NOTE: The code written for the aarch_64 architecture was mostly done by my group members. 

aarch_64 Code: https://gist.github.com/Megawats777/1344664ce18a295652ffbd1871482832

X86_64 Code: https://gist.github.com/Megawats777/0ace68a2dc077e8ca5d381cf3f3bcd81

Print character reference: https://stackoverflow.com/questions/8201613/printing-a-character-to-standard-output-in-assembly-x86


Welcome to my reflection on lab 5. This lab required us in several groups to get our feet wet with assembler programming for the aarch_64 and x86_64 architecture. The task we were given was to write a program that allowed the word "Loop" with a number to be printed 30 times. And we were required to write two versions of this program that worked with each of the architectures names previously. This blog entry will provide a overview between both versions of the program as well as my overall thoughts on programming in assembler for these newly encountered architectures.


The structure of the aarch_64 version of the program goes by the following. In the initialization stage there are two constants that determine the size of the loop. Continuing with initialization is where the "min" constant is loaded into the register x19 and the value 10 is loaded into the register x20. In the loop section, it starts off by taking the value in x19 and dividing it by 10 and storing both the remainder and the quotient into separate registers. The quotient is will act as the left digit and the remainder will act as the right digit. Once the digits are retrieved the number 48 is added on to them so that they can be displayed in ASCII format. Afterwards both digits are inserted into the correct slots in the "Loop:" message. However there is a check that ensures that if the left digit is a zero it won't be inserted. Once all the character processing is done the message with the numbers is printed. And at the end of the loop the value in x19 is incremented. To finish it off the program exits with a code 0.
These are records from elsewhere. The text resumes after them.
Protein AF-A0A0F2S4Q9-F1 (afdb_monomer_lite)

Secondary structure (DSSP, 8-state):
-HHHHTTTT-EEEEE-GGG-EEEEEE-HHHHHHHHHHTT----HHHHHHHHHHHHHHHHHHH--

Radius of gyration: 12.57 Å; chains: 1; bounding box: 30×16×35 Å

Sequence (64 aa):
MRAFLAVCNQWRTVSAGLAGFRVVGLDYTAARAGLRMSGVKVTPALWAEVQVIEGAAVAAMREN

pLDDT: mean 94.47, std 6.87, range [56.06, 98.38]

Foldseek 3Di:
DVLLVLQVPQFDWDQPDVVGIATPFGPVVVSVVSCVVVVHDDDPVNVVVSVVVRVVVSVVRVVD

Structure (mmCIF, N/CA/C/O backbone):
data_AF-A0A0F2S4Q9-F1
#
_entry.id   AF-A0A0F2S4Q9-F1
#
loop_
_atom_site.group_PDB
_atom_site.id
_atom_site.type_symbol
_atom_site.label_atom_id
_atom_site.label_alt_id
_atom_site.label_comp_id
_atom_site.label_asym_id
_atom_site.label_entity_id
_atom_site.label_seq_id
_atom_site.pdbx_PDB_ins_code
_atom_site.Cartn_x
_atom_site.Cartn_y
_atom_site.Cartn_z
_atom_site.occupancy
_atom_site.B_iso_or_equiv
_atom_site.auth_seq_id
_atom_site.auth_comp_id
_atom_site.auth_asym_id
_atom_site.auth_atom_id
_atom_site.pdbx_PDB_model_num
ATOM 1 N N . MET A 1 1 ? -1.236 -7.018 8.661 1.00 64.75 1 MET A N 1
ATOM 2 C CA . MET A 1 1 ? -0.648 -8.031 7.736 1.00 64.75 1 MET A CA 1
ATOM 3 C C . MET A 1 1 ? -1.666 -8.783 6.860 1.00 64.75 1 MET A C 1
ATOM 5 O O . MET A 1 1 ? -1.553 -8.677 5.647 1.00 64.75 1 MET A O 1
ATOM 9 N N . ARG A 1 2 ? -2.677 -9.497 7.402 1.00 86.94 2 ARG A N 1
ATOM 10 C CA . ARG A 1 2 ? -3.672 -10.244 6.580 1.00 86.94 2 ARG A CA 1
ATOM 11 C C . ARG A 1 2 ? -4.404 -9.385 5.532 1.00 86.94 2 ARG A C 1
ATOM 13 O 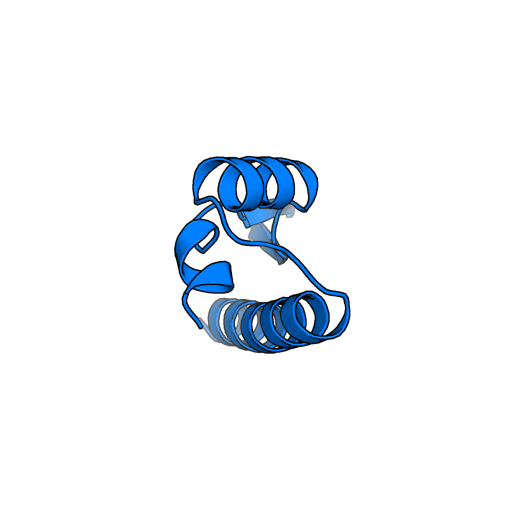O . ARG A 1 2 ? -4.660 -9.867 4.439 1.00 86.94 2 ARG A O 1
ATOM 20 N N . ALA A 1 3 ? -4.694 -8.122 5.853 1.00 95.31 3 ALA A N 1
ATOM 21 C CA . ALA A 1 3 ? -5.347 -7.182 4.940 1.00 95.31 3 ALA A CA 1
ATOM 22 C C . ALA A 1 3 ? -4.524 -6.917 3.667 1.00 95.31 3 ALA A C 1
ATOM 24 O O . ALA A 1 3 ? -5.052 -7.045 2.571 1.00 95.31 3 ALA A O 1
ATOM 25 N N . PHE A 1 4 ? -3.226 -6.617 3.798 1.00 96.94 4 PHE A N 1
ATOM 26 C CA . PHE A 1 4 ? -2.349 -6.398 2.642 1.00 96.94 4 PHE A CA 1
ATOM 27 C C . PHE A 1 4 ? -2.217 -7.665 1.787 1.00 96.94 4 PHE A C 1
ATOM 29 O O . PHE A 1 4 ? -2.331 -7.594 0.570 1.00 96.94 4 PHE A O 1
ATOM 36 N N . LEU A 1 5 ? -2.057 -8.837 2.413 1.00 96.00 5 LEU A N 1
ATOM 37 C CA . LEU A 1 5 ? -1.952 -10.112 1.691 1.00 96.00 5 LEU A CA 1
ATOM 38 C C . LEU A 1 5 ? -3.208 -10.454 0.876 1.00 96.00 5 LEU A C 1
ATOM 40 O O . LEU A 1 5 ? -3.101 -11.124 -0.143 1.00 96.00 5 LEU A O 1
ATOM 44 N N . ALA A 1 6 ? -4.386 -9.974 1.283 1.00 96.56 6 ALA A N 1
ATOM 45 C CA . ALA A 1 6 ? -5.616 -10.163 0.515 1.00 96.56 6 ALA A CA 1
ATOM 46 C C . ALA A 1 6 ? -5.636 -9.372 -0.808 1.00 96.56 6 ALA A C 1
ATOM 48 O O . ALA A 1 6 ? -6.466 -9.652 -1.670 1.00 96.56 6 ALA A O 1
ATOM 49 N N . VAL A 1 7 ? -4.757 -8.375 -0.964 1.00 97.31 7 VAL A N 1
ATOM 50 C CA . VAL A 1 7 ? -4.751 -7.445 -2.105 1.00 97.31 7 VAL A CA 1
ATOM 51 C C . VAL A 1 7 ? -3.365 -7.231 -2.716 1.00 97.31 7 VAL A C 1
ATOM 53 O O . VAL A 1 7 ? -3.221 -6.398 -3.604 1.00 97.31 7 VAL A O 1
ATOM 56 N N . CYS A 1 8 ? -2.344 -7.983 -2.293 1.00 96.69 8 CYS A N 1
ATOM 57 C CA . CYS A 1 8 ? -0.945 -7.777 -2.695 1.00 96.69 8 CYS A CA 1
ATOM 58 C C . CYS A 1 8 ? -0.651 -8.098 -4.170 1.00 96.69 8 CYS A C 1
ATOM 60 O O . CYS A 1 8 ? 0.481 -7.953 -4.622 1.00 96.69 8 CYS A O 1
ATOM 62 N N . ASN A 1 9 ? -1.658 -8.538 -4.922 1.00 94.88 9 ASN A N 1
ATOM 63 C CA . ASN A 1 9 ? -1.613 -8.753 -6.364 1.00 94.88 9 ASN A CA 1
ATOM 64 C C . ASN A 1 9 ? -2.388 -7.686 -7.164 1.00 94.88 9 ASN A C 1
ATOM 66 O O . ASN A 1 9 ? -2.355 -7.715 -8.390 1.00 94.88 9 ASN A O 1
ATOM 70 N N . GLN A 1 10 ? -3.083 -6.753 -6.504 1.00 97.44 10 GLN A N 1
ATOM 71 C CA . GLN A 1 10 ? -3.931 -5.739 -7.140 1.00 97.44 10 GLN A CA 1
ATOM 72 C C . GLN A 1 10 ? -3.153 -4.442 -7.397 1.00 97.44 10 GLN A C 1
ATOM 74 O O . GLN A 1 10 ? -3.457 -3.392 -6.831 1.00 97.44 10 GLN A O 1
ATOM 79 N N . TRP A 1 11 ? -2.113 -4.514 -8.225 1.00 97.56 11 TRP A N 1
ATOM 80 C CA . TRP A 1 11 ? -1.251 -3.368 -8.518 1.00 97.56 11 TRP A CA 1
ATOM 81 C C . TRP A 1 11 ? -1.834 -2.460 -9.595 1.00 97.56 11 TRP A C 1
ATOM 83 O O . TRP A 1 11 ? -2.330 -2.917 -10.624 1.00 97.56 11 TRP A O 1
ATOM 93 N N . ARG A 1 12 ? -1.688 -1.152 -9.393 1.00 97.75 12 ARG A N 1
ATOM 94 C CA . ARG A 1 12 ? -1.850 -0.155 -10.442 1.00 97.75 12 ARG A CA 1
ATOM 95 C C . ARG A 1 12 ? -0.520 0.055 -11.150 1.00 97.75 12 ARG A C 1
ATOM 97 O O . ARG A 1 12 ? 0.483 0.422 -10.532 1.00 97.75 12 ARG A O 1
ATOM 104 N N . THR A 1 13 ? -0.545 -0.116 -12.465 1.00 96.44 13 THR A N 1
ATOM 105 C CA . THR A 1 13 ? 0.592 0.143 -13.345 1.00 96.44 13 THR A CA 1
ATOM 106 C C . THR A 1 13 ? 0.335 1.349 -14.235 1.00 96.44 13 THR A C 1
ATOM 108 O O . THR A 1 13 ? -0.778 1.543 -14.721 1.00 96.44 13 THR A O 1
ATOM 111 N N . VAL A 1 14 ? 1.376 2.131 -14.494 1.00 95.50 14 VAL A N 1
ATOM 112 C CA . VAL A 1 14 ? 1.375 3.199 -15.504 1.00 95.50 14 VAL A CA 1
ATOM 113 C C . VAL A 1 14 ? 2.357 2.853 -16.617 1.00 95.50 14 VAL A C 1
ATOM 115 O O . VAL A 1 14 ? 3.341 2.148 -16.380 1.00 95.50 14 VAL A O 1
ATOM 118 N N . SER A 1 15 ? 2.102 3.357 -17.826 1.00 95.44 15 SER A N 1
ATOM 119 C CA . SER A 1 15 ? 3.092 3.302 -18.904 1.00 95.44 15 SER A CA 1
ATOM 120 C C . SER A 1 15 ? 4.302 4.162 -18.536 1.00 95.44 15 SER A C 1
ATOM 122 O O . SER A 1 15 ? 4.152 5.313 -18.127 1.00 95.44 15 SER A O 1
ATOM 124 N N . ALA A 1 16 ? 5.494 3.597 -18.697 1.00 91.81 16 ALA A N 1
ATOM 125 C CA . ALA A 1 16 ? 6.781 4.277 -18.604 1.00 91.81 16 ALA A CA 1
ATOM 126 C C . ALA A 1 16 ? 7.385 4.519 -20.006 1.00 91.81 16 ALA A C 1
ATOM 128 O O . ALA A 1 16 ? 8.600 4.650 -20.159 1.00 91.81 16 ALA A O 1
ATOM 129 N N . GLY A 1 17 ? 6.544 4.557 -21.047 1.00 92.88 17 GLY A N 1
ATOM 130 C CA . GLY A 1 17 ? 6.986 4.686 -22.435 1.00 92.88 17 GLY A CA 1
ATOM 131 C C . GLY A 1 17 ? 7.781 3.460 -22.887 1.00 92.88 17 GLY A C 1
ATOM 132 O O . GLY A 1 17 ? 7.378 2.326 -22.637 1.00 92.88 17 GLY A O 1
ATOM 133 N N . LEU A 1 18 ? 8.932 3.680 -23.530 1.00 91.50 18 LEU A N 1
ATOM 134 C CA . LEU A 1 18 ? 9.813 2.595 -23.990 1.00 91.50 18 LEU A CA 1
ATOM 135 C C . LEU A 1 18 ? 10.396 1.755 -22.841 1.00 91.50 18 LEU A C 1
ATOM 137 O O . LEU A 1 18 ? 10.830 0.633 -23.076 1.00 91.50 18 LEU A O 1
ATOM 141 N N . ALA A 1 19 ? 10.371 2.264 -21.605 1.00 87.12 19 ALA A N 1
ATOM 142 C CA . ALA A 1 19 ? 10.805 1.532 -20.417 1.00 87.12 19 ALA A CA 1
ATOM 143 C C . ALA A 1 19 ? 9.743 0.545 -19.879 1.00 87.12 19 ALA A C 1
ATOM 145 O O . ALA A 1 19 ? 9.925 -0.026 -18.806 1.00 87.12 19 ALA A O 1
ATOM 146 N N . GLY A 1 20 ? 8.629 0.340 -20.593 1.00 93.06 20 GLY A N 1
ATOM 147 C CA . GLY A 1 20 ? 7.604 -0.646 -20.245 1.00 93.06 20 GLY A CA 1
ATOM 148 C C . GLY A 1 20 ? 6.567 -0.113 -19.258 1.00 93.06 20 GLY A C 1
ATOM 149 O O . GLY A 1 20 ? 6.018 0.971 -19.450 1.00 93.06 20 GLY A O 1
ATOM 150 N N . PHE A 1 21 ? 6.264 -0.883 -18.211 1.00 93.75 21 PHE A N 1
ATOM 151 C CA . PHE A 1 21 ? 5.274 -0.529 -17.191 1.00 93.75 21 PHE A CA 1
ATOM 152 C C . PHE A 1 21 ? 5.928 -0.368 -15.825 1.00 93.75 21 PHE A C 1
ATOM 154 O O . PHE A 1 21 ? 6.843 -1.108 -15.472 1.00 93.75 21 PHE A O 1
ATOM 161 N N . ARG A 1 22 ? 5.415 0.569 -15.025 1.00 94.00 22 ARG A N 1
ATOM 162 C CA . ARG A 1 22 ? 5.851 0.776 -13.642 1.00 94.00 22 ARG A CA 1
ATOM 163 C C . ARG A 1 22 ? 4.682 0.632 -12.682 1.00 94.00 22 ARG A C 1
ATOM 165 O O . ARG A 1 22 ? 3.625 1.222 -12.905 1.00 94.00 22 ARG A O 1
ATOM 172 N N . VAL A 1 23 ? 4.902 -0.081 -11.582 1.00 96.12 23 VAL A N 1
ATOM 173 C CA . VAL A 1 23 ? 3.976 -0.113 -10.444 1.00 96.12 23 VAL A CA 1
ATOM 174 C C . VAL A 1 23 ? 4.057 1.210 -9.677 1.00 96.12 23 VAL A C 1
ATOM 176 O O . VAL A 1 23 ? 5.141 1.665 -9.304 1.00 96.12 23 VAL A O 1
ATOM 179 N N . VAL A 1 24 ? 2.907 1.843 -9.443 1.00 95.94 24 VAL A N 1
ATOM 180 C CA . VAL A 1 24 ? 2.818 3.123 -8.707 1.00 95.94 24 VAL A CA 1
ATOM 181 C C . VAL A 1 24 ? 2.140 3.000 -7.345 1.00 95.94 24 VAL A C 1
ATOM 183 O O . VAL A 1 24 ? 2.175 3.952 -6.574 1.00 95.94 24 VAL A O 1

The code for the x86_64 version of the program works similarly to the aarch_64 variant. However, the main difference is how the numbers are outputted. As compared to the aarch_64 version where numbers were inserted into the message, here the numbers are printed one by one. The way it works is that first I print "Loop:" then a space, then the first digit, the second digit, and finally a new line character. The actual printing of the individual characters works by first pushing the ASCII value or register containing the number I wanted to print onto the stack. Afterwards, I set the message location to be the memory location in the stack pointer. This will then tell the "sys_write" function what I want to print. And finally the desired character will be printed by calling "sys_write".


What stood out to me when coding for both architectures was how similar it was to writing code for the 6502 architecture. As in the 6502 I was managing registers and here I was doing the same thing just with more of them, in addition to more functionality being made available like division and modulus. In terms of debugging I would say it was a little bit easier as there were more community resources available to me like forum and blog posts. Now when comparing x86_64 and aarch_64, in terms of base coding structure they are quite similar except when it comes to the use of functions. As in aarch_64 for the most part you could use any register you wanted with any function but in x86_64 certain functions would only work if certain registers had specific values. The division function is a clear example of this, as in aarch_64 you could use any register you wanted as arguments. But for x86_64, you had to make sure that the rdx register was at zero and you could only divide the value in the register rax. Overall working on both architectures presented an interesting challenge and at the same time had demystified what its like to actually work on these chips at such a low level.